Les lampes frontales percent la nuit pour éclairer, tant bien que mal, les lames de gneiss et les dalles de granit. L’escalade est encore facile. Bientôt, les choses se compliquent avec une série de passages « bestiaux »: le Crapaud, le Pas du Chat,  le Dos d’Âne… Le jour se lève enfin lorsque les alpinistes franchissent les pauvres restes du Glacier Carré. Les choses vraiment sérieuses commencent alors avec cette interminable traversée d’arêtes surplombant le vide.
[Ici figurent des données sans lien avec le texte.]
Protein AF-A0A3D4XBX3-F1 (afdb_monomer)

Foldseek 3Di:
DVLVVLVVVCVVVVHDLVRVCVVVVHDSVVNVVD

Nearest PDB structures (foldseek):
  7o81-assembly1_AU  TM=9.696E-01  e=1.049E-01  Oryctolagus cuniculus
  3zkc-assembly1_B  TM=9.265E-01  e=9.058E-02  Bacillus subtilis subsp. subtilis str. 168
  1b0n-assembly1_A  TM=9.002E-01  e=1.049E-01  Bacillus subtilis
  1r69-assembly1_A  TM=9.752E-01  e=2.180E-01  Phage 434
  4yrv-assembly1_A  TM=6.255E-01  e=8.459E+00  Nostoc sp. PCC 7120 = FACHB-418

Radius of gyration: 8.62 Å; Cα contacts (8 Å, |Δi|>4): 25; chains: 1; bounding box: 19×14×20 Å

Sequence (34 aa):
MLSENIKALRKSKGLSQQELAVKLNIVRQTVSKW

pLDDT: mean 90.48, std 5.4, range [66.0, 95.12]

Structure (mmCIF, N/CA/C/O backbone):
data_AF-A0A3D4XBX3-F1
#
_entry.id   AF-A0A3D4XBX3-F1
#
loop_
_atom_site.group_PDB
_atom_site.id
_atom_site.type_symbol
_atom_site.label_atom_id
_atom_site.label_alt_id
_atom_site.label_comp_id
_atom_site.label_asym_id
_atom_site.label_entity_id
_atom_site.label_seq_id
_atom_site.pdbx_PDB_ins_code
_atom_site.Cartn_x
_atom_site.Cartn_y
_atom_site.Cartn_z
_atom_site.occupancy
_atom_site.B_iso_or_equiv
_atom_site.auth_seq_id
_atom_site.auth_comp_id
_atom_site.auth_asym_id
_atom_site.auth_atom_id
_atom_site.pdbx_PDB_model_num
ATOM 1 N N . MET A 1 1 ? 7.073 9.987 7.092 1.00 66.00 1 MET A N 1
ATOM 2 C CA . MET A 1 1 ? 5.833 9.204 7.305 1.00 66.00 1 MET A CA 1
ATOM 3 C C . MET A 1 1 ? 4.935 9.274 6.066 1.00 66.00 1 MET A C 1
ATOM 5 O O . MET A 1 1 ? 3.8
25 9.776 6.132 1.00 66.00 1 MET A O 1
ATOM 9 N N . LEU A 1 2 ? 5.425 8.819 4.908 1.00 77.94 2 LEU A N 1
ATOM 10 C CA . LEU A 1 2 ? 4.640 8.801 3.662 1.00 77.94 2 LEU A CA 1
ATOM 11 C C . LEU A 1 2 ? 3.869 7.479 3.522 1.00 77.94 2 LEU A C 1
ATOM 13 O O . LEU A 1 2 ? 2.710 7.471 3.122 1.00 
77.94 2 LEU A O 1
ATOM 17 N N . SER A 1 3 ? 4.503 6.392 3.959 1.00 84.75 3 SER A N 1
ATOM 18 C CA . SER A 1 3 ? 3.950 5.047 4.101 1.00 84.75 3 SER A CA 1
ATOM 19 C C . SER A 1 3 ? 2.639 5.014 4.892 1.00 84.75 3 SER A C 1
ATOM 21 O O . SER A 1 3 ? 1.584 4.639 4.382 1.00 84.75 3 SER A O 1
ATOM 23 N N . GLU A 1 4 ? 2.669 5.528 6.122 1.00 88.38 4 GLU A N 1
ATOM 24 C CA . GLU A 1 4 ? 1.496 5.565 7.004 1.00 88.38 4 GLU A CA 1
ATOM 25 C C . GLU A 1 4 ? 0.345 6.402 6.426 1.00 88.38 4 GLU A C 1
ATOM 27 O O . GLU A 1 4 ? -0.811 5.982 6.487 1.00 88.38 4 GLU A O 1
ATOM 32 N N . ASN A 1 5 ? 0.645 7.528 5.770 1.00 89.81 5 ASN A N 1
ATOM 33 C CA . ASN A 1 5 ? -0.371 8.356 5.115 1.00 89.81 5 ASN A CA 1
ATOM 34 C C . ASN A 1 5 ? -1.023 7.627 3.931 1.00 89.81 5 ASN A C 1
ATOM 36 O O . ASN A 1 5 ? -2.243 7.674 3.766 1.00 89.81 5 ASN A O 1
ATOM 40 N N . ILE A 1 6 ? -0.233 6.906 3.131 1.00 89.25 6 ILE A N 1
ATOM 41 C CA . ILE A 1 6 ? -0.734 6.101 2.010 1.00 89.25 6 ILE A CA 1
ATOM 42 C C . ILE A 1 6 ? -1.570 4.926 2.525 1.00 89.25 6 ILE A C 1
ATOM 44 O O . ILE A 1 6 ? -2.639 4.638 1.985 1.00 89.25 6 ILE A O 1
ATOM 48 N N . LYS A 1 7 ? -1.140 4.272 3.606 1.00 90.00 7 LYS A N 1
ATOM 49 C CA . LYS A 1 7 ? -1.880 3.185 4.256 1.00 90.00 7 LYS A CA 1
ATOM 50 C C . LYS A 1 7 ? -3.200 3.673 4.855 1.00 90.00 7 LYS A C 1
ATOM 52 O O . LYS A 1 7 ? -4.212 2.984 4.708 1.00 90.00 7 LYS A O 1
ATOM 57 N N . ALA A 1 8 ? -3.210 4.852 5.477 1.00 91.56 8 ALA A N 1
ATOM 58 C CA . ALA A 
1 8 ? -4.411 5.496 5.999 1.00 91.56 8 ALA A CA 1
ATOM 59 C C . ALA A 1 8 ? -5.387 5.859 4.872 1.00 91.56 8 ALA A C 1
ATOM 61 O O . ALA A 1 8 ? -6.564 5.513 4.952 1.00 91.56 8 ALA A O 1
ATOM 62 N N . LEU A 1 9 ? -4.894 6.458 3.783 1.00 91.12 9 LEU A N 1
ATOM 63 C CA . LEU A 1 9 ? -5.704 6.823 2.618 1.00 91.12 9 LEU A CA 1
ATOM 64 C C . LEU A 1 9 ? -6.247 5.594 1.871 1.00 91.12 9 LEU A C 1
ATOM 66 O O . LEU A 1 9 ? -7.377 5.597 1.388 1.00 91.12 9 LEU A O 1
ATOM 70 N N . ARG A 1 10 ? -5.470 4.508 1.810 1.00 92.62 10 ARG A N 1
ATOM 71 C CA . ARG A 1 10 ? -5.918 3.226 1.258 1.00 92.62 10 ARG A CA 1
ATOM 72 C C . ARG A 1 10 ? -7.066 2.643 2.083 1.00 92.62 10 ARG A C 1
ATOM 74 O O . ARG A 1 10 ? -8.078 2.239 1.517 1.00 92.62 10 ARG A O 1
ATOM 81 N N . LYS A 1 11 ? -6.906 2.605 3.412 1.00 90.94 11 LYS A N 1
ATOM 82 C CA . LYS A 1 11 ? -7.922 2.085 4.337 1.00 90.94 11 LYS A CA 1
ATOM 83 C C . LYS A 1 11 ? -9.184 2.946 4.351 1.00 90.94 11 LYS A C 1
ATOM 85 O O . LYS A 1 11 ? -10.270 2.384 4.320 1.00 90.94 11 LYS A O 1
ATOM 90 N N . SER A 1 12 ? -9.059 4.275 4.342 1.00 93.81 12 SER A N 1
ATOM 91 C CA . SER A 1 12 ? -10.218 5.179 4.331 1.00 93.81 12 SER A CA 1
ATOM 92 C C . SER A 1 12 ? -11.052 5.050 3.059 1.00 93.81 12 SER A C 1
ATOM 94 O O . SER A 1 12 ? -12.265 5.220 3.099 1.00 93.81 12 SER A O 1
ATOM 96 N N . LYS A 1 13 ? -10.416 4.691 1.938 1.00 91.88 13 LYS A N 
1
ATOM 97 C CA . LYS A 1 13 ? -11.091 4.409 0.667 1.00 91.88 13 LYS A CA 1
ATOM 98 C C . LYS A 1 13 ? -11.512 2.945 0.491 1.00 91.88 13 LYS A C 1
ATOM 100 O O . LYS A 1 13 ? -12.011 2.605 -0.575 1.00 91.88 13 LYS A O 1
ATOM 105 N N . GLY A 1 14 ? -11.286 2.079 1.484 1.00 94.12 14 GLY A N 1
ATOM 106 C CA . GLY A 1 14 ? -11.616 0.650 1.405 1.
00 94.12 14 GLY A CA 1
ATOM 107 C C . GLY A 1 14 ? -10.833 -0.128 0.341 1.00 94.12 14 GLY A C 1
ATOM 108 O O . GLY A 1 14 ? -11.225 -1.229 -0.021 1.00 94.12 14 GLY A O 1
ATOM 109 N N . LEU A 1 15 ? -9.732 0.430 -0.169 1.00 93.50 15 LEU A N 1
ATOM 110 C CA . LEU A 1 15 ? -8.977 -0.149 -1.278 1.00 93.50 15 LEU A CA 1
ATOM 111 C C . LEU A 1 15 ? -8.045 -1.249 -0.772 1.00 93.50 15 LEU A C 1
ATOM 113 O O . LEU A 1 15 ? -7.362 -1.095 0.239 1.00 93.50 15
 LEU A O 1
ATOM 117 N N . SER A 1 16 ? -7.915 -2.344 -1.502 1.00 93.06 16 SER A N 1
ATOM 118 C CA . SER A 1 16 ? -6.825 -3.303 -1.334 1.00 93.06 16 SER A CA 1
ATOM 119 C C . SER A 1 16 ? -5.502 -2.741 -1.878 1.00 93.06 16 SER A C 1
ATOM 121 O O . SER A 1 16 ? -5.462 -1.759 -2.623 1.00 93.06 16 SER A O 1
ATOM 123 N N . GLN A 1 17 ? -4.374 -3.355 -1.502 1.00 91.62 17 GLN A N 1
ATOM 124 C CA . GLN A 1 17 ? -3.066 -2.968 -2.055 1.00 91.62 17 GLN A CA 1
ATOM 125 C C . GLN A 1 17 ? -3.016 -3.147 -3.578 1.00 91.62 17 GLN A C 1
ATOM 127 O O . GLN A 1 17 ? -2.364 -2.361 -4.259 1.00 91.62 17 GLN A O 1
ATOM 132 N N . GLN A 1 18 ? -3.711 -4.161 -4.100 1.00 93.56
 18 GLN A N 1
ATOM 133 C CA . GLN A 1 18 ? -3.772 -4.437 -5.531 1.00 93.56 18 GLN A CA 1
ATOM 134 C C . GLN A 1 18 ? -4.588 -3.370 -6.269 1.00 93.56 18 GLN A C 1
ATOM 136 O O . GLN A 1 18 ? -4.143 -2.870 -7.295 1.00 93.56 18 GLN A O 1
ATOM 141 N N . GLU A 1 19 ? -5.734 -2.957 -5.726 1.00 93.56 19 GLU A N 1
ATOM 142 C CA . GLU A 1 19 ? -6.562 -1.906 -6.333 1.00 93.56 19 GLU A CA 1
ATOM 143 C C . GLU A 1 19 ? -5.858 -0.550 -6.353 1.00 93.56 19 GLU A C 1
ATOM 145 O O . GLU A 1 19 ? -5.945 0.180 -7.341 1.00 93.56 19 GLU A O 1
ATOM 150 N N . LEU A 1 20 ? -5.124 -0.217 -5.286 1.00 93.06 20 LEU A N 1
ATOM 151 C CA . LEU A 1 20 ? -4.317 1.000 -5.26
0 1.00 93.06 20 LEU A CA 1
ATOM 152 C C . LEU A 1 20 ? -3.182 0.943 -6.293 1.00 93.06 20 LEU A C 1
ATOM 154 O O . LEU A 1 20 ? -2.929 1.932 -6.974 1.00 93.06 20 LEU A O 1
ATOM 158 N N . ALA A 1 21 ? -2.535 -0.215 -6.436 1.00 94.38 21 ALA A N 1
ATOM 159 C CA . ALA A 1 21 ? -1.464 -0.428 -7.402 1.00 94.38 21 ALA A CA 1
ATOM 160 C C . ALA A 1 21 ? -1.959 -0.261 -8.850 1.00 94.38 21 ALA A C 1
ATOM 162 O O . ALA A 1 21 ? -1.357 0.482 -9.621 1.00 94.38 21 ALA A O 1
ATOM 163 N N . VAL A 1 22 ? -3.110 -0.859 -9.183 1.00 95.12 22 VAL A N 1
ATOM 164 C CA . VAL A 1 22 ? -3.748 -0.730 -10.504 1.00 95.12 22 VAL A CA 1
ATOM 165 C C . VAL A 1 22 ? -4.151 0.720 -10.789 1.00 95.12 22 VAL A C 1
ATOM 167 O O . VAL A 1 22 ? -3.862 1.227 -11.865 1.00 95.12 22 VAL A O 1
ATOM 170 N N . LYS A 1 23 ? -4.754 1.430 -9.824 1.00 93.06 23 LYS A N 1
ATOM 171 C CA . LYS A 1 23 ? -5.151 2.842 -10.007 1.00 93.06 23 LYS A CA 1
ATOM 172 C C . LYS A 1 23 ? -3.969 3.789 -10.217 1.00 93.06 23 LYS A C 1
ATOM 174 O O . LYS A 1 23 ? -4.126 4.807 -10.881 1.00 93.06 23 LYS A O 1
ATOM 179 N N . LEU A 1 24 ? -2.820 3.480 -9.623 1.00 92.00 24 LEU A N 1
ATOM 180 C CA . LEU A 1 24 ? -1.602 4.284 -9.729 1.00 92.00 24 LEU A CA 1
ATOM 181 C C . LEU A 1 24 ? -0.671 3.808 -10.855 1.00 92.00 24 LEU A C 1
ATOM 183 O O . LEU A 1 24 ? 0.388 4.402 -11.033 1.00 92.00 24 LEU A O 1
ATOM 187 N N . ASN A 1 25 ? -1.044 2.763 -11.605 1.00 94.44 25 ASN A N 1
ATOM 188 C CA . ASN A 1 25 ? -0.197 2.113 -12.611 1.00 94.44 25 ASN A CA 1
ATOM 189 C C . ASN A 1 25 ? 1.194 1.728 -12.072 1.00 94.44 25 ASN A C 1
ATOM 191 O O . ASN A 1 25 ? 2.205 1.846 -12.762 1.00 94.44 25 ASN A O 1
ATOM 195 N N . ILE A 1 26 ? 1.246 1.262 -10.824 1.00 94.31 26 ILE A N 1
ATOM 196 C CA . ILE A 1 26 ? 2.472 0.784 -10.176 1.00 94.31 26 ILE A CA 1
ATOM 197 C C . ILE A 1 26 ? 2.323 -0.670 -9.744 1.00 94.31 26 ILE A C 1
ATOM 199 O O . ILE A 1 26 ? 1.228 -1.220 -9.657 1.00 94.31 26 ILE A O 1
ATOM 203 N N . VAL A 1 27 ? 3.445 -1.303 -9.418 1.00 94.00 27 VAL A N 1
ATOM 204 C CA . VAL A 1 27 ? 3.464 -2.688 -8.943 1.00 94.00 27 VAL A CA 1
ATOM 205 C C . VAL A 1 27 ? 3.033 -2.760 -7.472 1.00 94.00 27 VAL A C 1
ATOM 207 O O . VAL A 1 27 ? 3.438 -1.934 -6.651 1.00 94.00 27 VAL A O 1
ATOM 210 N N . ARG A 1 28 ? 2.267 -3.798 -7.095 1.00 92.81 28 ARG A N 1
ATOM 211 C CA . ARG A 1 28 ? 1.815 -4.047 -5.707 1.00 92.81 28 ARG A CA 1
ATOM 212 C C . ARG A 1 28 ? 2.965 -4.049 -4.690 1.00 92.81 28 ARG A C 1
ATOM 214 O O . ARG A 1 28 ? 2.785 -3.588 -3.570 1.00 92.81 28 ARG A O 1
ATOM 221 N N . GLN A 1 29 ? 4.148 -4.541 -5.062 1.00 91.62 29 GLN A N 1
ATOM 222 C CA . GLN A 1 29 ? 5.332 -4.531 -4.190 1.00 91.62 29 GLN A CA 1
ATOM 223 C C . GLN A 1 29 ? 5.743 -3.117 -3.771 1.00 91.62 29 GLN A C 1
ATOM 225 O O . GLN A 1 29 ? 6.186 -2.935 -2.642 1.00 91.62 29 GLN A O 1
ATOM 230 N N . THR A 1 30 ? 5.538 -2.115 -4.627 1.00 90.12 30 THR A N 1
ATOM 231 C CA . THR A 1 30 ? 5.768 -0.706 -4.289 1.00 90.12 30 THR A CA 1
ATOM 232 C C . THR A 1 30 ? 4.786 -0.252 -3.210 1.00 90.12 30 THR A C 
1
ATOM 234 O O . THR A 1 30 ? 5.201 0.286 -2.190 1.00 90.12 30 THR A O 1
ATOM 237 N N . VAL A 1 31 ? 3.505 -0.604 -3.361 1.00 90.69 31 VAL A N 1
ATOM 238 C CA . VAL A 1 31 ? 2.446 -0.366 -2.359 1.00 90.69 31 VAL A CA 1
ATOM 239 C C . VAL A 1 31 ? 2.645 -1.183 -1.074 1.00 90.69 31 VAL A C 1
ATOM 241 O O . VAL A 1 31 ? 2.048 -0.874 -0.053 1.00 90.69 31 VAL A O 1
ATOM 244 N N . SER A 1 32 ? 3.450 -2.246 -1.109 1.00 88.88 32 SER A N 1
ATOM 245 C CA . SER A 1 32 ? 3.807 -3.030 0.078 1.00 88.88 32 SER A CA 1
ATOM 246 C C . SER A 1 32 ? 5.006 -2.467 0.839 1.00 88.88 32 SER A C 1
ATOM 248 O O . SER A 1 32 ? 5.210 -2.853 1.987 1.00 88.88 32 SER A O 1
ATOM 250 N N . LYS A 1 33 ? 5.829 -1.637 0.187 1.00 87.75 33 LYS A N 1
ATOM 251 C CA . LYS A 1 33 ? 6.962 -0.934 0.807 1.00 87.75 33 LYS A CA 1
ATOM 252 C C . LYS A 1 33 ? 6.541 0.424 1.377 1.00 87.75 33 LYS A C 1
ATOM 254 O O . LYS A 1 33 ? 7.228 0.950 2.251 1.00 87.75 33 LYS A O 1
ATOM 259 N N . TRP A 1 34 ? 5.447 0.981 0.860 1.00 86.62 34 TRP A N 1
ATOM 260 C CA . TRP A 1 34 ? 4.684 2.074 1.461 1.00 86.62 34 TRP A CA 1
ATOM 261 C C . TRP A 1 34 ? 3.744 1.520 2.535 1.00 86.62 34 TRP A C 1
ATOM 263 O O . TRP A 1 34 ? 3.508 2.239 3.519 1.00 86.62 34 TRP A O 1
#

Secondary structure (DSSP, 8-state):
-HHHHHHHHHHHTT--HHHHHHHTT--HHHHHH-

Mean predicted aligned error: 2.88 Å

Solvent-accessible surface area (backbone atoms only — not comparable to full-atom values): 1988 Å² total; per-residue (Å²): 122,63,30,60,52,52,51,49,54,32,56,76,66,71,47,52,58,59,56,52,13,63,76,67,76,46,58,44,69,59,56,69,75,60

Arrivés au sommet, il ne leur manquera que 18 mètres pour dépasser les 4000. Mais quelle importance ! La Meije, avec ses allures de Madone, est à ranger parmi les montagnes magiques comme  le Cervin, l’Ama Dablam ou l’Alpamayo…  qui n’ont que faire de leur altitude !

            Cette « Aiguille du Midi » plonge La Grave dans une ombre qui semble ne jamais finir. Devenue, fort opportunément, « L’œil de Meidjo », puis plus simplement : la Meije, la reine de l’Oisans est un symbole de pureté. Whymper était même persuadé qu’elle ne serait jamais conquise ! Et pourtant… le 16 août 1877, trois silhouettes sortent d’un refuge crasseux pour tenter une nouvelle fois l’ascension. L’époque était alors aux grandes conquêtes : Stanley, ce même été, achevait sa traversée de l’Afrique, de l’Océan Indien à l’Atlantique. Trois silhouettes donc : un  jeune blanc bec, d’à peine vingt ans,  Emmanuel Boileau de Castelnau,   son guide, Pierre Gaspard, un fameux chasseur de chamois et son fils, à peine plus âgé que Castelnau. Il faut les imaginer avec leur corde de chanvre, leurs brodequins cloutés, une lanterne à la main. Le sommet est atteint en milieu d’après midi par Gaspard fils qui hisse ses deux compagnons sur l’étroite plateforme. En arrivant, celui qui devenait devenir Gaspard de la Meije  s’écrie : « Ce ne sont pas des guides étrangers qui arriveront les premiers ».